4/19/2024
Today from Hiiraan Online:  _
advertisements
Somali children still vulnerable despite signing of UN convention

A student at the Hamar Jajab School in Mogadishu holds a peace-themed comic book for children produced by UNSOM during the commemoration of Somalia’s ratification of the Convention on the Rights of the Child on 20 January 2015. UN Photo/Ilyas Ahmed.


Wednesday, January 21, 2015

advertisements
MOGADISHU — Many children still remain vulnerable despite Somali government sign UN Convention of on Rights of the Child (CRC).

The Horn of Africa nation became the world's 195 latest signature of the CRC on Tuesday, as thousands of Somali children are suffering from extreme violence including forcibly recruitment as child soldier and hard labor, such as severe cute malnutrition in IDP camps in country, according to experts.

Faadumo Hassan, a mother of five who is living in an IDP camp just a kilometer from the presidential villa, said many children living in the camp suffer from malnutrition, stomach pain, tuberculosis which sometimes cause death to their children.

"We are concerned about lack of health; we are not able to take our ailing children to health facilities. It costs too much. We feed our children on what we have begged from the people, that is our life," Hassan told Xinhua in Mogadishu.

The Horn of Africa nation has been without an effective central government in the past the 20 years where children were the worst affected by the crisis in the country.

Many children still live in IDP camps, Mogadishu roads have become homes for many who do have shelter and war orphaned children have no public care facilities or effective schools to go for free education.

Analysts say the ratification of this UN convention will make obligatory for the federal government to obey the intentional laws for the provision of child basic necessities giving protection to thousands of vulnerable children across the country.

The government of Somalia is adamant that the children's rights are one of the obligations to protect human rights.

Halimo Moalim Abiker, an analysts and human rights activist, said civil wars that Somalia has experienced more than two decades had made defenseless to thousands of children from the age of five to 18 years.

"Everywhere in the country the children are vulnerable, many of them have been orphaned by the wars, some have become drug addicts while others have joined in warring groups, I urge the government of Somalia to take the responsibility for looking after these future generation," Abiker told Xinhua.

The ratification means that Somali children now hold legally binding rights with the CRC providing a framework for the Government to promote and protect those rights.

The Somali government will have to bring its legislation, policy and practice into accordance with the standards in the CRC.

The ratification provides the basis for the system building and capacity development of the government.

Speaking at the signing ceremony of UN convention of child rights, Somali President Hassan Sheikh Mohamud said his government will work with international partners for the protection of child and creation of a better and safe environment of the children.

"As president, my job is quite similar.

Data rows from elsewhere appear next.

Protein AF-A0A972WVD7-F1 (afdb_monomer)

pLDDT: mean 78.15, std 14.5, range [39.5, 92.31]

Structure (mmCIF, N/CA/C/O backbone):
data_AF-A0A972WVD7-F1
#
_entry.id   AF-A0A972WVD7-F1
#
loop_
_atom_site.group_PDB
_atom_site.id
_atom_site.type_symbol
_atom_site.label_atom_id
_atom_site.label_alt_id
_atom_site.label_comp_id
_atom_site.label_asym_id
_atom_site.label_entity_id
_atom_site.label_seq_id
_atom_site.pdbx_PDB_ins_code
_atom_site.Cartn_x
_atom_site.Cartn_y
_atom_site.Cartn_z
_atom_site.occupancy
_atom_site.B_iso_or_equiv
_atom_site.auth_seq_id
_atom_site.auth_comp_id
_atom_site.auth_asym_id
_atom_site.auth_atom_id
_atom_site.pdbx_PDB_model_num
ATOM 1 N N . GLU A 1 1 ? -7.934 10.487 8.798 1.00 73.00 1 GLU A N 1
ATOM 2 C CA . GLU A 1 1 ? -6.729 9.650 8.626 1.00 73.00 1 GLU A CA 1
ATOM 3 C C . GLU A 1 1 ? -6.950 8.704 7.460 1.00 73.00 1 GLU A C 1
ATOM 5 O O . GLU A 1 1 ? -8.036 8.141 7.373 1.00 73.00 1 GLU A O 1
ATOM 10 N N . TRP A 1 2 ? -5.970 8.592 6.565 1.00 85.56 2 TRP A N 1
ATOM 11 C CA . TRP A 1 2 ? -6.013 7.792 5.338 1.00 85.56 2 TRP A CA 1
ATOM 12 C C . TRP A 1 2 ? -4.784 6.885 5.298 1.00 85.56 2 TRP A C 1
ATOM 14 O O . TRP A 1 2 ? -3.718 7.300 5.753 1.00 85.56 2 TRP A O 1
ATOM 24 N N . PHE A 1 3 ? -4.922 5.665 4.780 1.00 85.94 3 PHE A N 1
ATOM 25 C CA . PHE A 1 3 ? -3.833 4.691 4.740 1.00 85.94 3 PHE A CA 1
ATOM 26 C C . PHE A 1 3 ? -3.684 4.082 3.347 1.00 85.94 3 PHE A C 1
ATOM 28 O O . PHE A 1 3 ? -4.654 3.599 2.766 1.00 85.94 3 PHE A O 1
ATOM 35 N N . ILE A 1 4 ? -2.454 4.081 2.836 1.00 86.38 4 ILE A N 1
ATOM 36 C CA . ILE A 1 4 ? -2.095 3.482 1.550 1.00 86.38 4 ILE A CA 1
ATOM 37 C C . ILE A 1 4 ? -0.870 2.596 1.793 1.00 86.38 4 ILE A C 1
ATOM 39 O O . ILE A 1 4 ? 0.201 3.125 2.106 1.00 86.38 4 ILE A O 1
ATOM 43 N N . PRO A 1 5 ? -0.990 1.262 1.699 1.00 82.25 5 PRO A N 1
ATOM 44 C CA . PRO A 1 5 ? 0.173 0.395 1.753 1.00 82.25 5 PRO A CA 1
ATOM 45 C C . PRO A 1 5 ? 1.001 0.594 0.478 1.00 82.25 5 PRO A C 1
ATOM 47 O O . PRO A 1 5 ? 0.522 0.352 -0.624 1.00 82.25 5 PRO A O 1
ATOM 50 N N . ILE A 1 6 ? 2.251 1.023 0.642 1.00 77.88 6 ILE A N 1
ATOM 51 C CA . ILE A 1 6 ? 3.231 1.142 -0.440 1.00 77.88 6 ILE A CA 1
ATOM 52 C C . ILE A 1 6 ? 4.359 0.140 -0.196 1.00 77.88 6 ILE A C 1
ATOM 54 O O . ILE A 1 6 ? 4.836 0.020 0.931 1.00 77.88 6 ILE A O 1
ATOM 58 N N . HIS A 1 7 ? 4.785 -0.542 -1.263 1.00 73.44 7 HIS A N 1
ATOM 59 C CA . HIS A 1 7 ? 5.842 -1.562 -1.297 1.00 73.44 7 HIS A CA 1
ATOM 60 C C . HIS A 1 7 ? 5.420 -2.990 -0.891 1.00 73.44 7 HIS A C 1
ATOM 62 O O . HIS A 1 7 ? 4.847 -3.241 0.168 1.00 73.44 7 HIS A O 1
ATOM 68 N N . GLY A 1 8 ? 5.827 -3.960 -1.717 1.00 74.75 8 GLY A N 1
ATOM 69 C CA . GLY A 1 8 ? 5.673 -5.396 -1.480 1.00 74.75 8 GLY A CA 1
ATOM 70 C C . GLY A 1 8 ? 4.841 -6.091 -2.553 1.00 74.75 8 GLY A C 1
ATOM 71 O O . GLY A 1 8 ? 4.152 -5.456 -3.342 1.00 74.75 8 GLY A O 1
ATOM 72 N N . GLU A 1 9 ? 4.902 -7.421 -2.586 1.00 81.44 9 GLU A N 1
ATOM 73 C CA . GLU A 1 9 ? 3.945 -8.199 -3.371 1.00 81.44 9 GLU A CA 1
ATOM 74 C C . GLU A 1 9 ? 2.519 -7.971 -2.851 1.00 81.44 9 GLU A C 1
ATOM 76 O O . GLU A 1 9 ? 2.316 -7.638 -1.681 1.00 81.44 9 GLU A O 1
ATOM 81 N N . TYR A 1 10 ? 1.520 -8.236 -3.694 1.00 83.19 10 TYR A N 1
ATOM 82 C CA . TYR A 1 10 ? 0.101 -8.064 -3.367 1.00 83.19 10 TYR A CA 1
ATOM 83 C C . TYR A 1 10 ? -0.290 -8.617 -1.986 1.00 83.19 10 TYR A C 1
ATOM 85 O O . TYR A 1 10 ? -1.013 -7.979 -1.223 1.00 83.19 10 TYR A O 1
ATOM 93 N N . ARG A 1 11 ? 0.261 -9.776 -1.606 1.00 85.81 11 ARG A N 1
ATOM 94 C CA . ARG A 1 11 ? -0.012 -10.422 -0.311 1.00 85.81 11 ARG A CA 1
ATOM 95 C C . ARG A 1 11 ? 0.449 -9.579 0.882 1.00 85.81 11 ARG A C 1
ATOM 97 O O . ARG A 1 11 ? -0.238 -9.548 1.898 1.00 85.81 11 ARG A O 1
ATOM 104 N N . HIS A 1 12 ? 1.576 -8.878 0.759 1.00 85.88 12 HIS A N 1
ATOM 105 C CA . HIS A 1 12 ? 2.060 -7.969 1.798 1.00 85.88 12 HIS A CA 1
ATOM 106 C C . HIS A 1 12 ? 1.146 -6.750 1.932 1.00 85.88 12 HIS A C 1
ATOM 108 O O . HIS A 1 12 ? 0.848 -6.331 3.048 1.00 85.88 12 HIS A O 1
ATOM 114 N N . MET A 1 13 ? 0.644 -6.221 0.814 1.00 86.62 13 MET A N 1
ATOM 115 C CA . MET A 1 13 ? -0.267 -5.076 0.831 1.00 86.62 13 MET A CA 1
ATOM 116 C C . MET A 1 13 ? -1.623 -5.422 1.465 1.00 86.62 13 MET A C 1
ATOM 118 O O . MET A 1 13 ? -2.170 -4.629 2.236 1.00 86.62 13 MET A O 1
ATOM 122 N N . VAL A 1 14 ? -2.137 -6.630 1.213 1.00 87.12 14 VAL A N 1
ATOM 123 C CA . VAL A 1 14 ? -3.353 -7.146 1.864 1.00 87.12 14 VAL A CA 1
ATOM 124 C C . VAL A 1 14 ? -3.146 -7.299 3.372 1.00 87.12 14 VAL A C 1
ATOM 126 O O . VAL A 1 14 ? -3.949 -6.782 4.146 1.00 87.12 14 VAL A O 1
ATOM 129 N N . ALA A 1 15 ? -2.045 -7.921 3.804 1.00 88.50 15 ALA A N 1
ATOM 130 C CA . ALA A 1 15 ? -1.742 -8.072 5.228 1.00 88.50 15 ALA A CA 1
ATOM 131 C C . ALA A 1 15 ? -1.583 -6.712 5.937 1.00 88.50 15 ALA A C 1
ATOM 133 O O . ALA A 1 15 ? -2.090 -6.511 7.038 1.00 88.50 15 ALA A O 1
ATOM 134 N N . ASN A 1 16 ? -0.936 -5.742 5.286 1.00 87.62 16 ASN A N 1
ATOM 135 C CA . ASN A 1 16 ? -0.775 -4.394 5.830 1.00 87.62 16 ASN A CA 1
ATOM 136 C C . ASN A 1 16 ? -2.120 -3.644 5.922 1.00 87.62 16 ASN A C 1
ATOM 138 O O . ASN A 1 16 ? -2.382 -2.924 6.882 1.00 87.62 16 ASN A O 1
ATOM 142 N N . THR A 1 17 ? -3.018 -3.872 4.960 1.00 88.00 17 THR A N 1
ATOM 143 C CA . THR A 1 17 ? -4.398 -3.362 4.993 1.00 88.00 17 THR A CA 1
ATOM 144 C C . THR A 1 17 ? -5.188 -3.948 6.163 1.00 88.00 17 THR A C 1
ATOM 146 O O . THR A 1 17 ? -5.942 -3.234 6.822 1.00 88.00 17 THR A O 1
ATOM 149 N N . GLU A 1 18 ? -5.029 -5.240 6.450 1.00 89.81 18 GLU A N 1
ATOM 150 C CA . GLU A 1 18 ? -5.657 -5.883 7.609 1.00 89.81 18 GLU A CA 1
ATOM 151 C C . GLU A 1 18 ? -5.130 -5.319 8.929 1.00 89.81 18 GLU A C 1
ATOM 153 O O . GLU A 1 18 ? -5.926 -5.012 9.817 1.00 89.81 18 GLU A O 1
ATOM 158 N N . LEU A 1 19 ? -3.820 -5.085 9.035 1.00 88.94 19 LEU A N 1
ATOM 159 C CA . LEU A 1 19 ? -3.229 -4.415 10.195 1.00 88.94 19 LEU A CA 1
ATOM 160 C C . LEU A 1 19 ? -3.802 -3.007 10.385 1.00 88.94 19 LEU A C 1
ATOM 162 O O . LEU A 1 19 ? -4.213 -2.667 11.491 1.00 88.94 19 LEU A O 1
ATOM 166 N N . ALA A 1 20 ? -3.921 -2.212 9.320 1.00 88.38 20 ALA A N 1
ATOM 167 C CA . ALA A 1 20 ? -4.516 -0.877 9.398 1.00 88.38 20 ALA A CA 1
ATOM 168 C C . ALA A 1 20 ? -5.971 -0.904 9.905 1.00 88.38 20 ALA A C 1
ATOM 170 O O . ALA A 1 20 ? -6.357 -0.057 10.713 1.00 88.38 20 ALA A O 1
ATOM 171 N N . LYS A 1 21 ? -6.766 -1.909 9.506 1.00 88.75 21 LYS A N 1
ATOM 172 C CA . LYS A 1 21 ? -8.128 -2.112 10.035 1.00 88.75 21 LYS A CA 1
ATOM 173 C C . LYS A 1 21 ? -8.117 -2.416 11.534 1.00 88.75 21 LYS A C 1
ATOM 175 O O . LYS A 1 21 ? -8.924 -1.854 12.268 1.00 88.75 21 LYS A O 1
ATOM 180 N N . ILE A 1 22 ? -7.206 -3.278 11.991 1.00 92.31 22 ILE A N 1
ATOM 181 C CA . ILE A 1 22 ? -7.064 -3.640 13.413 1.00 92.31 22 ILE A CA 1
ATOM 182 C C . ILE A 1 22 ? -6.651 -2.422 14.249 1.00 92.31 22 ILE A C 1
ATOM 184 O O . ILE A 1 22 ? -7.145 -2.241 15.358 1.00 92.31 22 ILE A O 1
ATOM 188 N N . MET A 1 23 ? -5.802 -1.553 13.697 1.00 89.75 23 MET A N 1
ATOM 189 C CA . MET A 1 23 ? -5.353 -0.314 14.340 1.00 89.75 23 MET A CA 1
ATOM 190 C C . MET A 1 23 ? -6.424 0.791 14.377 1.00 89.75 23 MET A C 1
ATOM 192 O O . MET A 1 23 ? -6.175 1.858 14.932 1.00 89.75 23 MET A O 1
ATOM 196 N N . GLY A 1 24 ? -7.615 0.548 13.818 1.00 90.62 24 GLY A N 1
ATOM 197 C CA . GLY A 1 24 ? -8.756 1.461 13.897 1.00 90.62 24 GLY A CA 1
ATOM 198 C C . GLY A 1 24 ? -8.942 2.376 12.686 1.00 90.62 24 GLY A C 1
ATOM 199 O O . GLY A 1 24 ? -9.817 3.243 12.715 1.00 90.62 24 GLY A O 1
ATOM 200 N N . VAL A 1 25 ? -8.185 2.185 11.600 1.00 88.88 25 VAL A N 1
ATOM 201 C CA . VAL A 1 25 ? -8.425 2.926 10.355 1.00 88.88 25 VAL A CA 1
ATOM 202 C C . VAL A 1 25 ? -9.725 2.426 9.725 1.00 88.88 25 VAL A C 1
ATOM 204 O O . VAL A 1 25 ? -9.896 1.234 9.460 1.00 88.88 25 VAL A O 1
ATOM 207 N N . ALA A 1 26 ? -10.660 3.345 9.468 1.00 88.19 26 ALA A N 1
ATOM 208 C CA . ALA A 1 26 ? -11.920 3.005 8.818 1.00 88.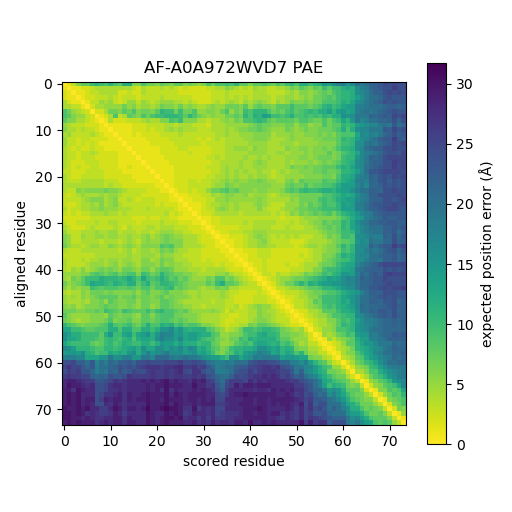19 26 ALA A CA 1
ATOM 209 C C . ALA A 1 26 ? -11.648 2.356 7.444 1.00 88.19 26 ALA A C 1
ATOM 211 O O . ALA A 1 26 ? -10.881 2.922 6.669 1.00 88.19 26 ALA A O 1
ATOM 212 N N . PRO A 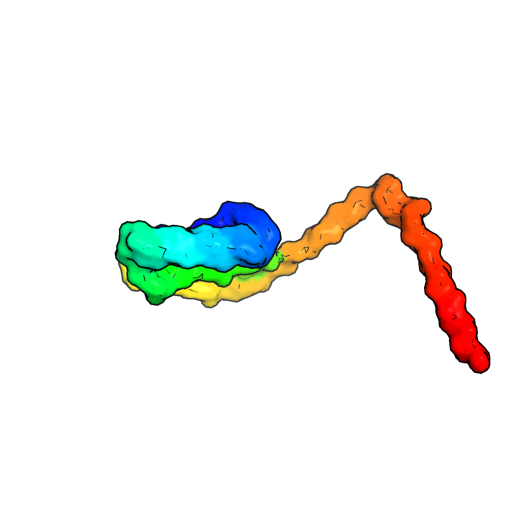1 27 ? -12.300 1.235 7.078 1.00 84.31 27 PRO A N 1
ATOM 213 C CA . PRO A 1 27 ? -12.033 0.544 5.812 1.00 84.31 27 PRO A CA 1
ATOM 214 C C . PRO A 1 27 ? -12.194 1.425 4.571 1.00 84.31 27 PRO A C 1
ATOM 216 O O . PRO A 1 27 ? -11.454 1.269 3.610 1.00 84.31 27 PRO A O 1
ATOM 219 N N . ARG A 1 28 ? -13.124 2.389 4.617 1.00 84.94 28 ARG A N 1
ATOM 220 C CA . ARG A 1 28 ? -13.340 3.378 3.547 1.00 84.94 28 ARG A CA 1
ATOM 221 C C . ARG A 1 28 ? -12.157 4.339 3.353 1.00 84.94 28 ARG A C 1
ATOM 223 O O . ARG A 1 28 ? -12.107 5.032 2.350 1.00 84.94 28 ARG A O 1
ATOM 230 N N . ASN A 1 29 ? -11.253 4.400 4.331 1.00 87.25 29 ASN A N 1
ATOM 231 C CA . ASN A 1 29 ? -10.071 5.248 4.321 1.00 87.25 29 ASN A CA 1
ATOM 232 C C . ASN A 1 29 ? -8.784 4.488 3.959 1.00 87.25 29 ASN A C 1
ATOM 234 O O . ASN A 1 29 ? -7.698 5.067 4.037 1.00 87.25 29 ASN A O 1
ATOM 238 N N . ILE A 1 30 ? -8.893 3.205 3.604 1.00 88.94 30 ILE A N 1
ATOM 239 C CA . ILE A 1 30 ? -7.757 2.383 3.194 1.00 88.94 30 ILE A CA 1
ATOM 240 C C . ILE A 1 30 ? -7.851 2.139 1.692 1.00 88.94 30 ILE A C 1
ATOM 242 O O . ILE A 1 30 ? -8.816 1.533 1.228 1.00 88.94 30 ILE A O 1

It is my job not just to look after my own children, but all the children of Somalia," Mohamud said.

"It is my job - working with my government, and our international partners, like the UN – to make sure that your homes are safe and that your mother and father have everything they need to look after you," the president added.

"It is my job to make sure, that you have a school to go to and that your teachers can teach you well. It is my job to make sure that when you grow up, you can have a job and work to support your own families," he said.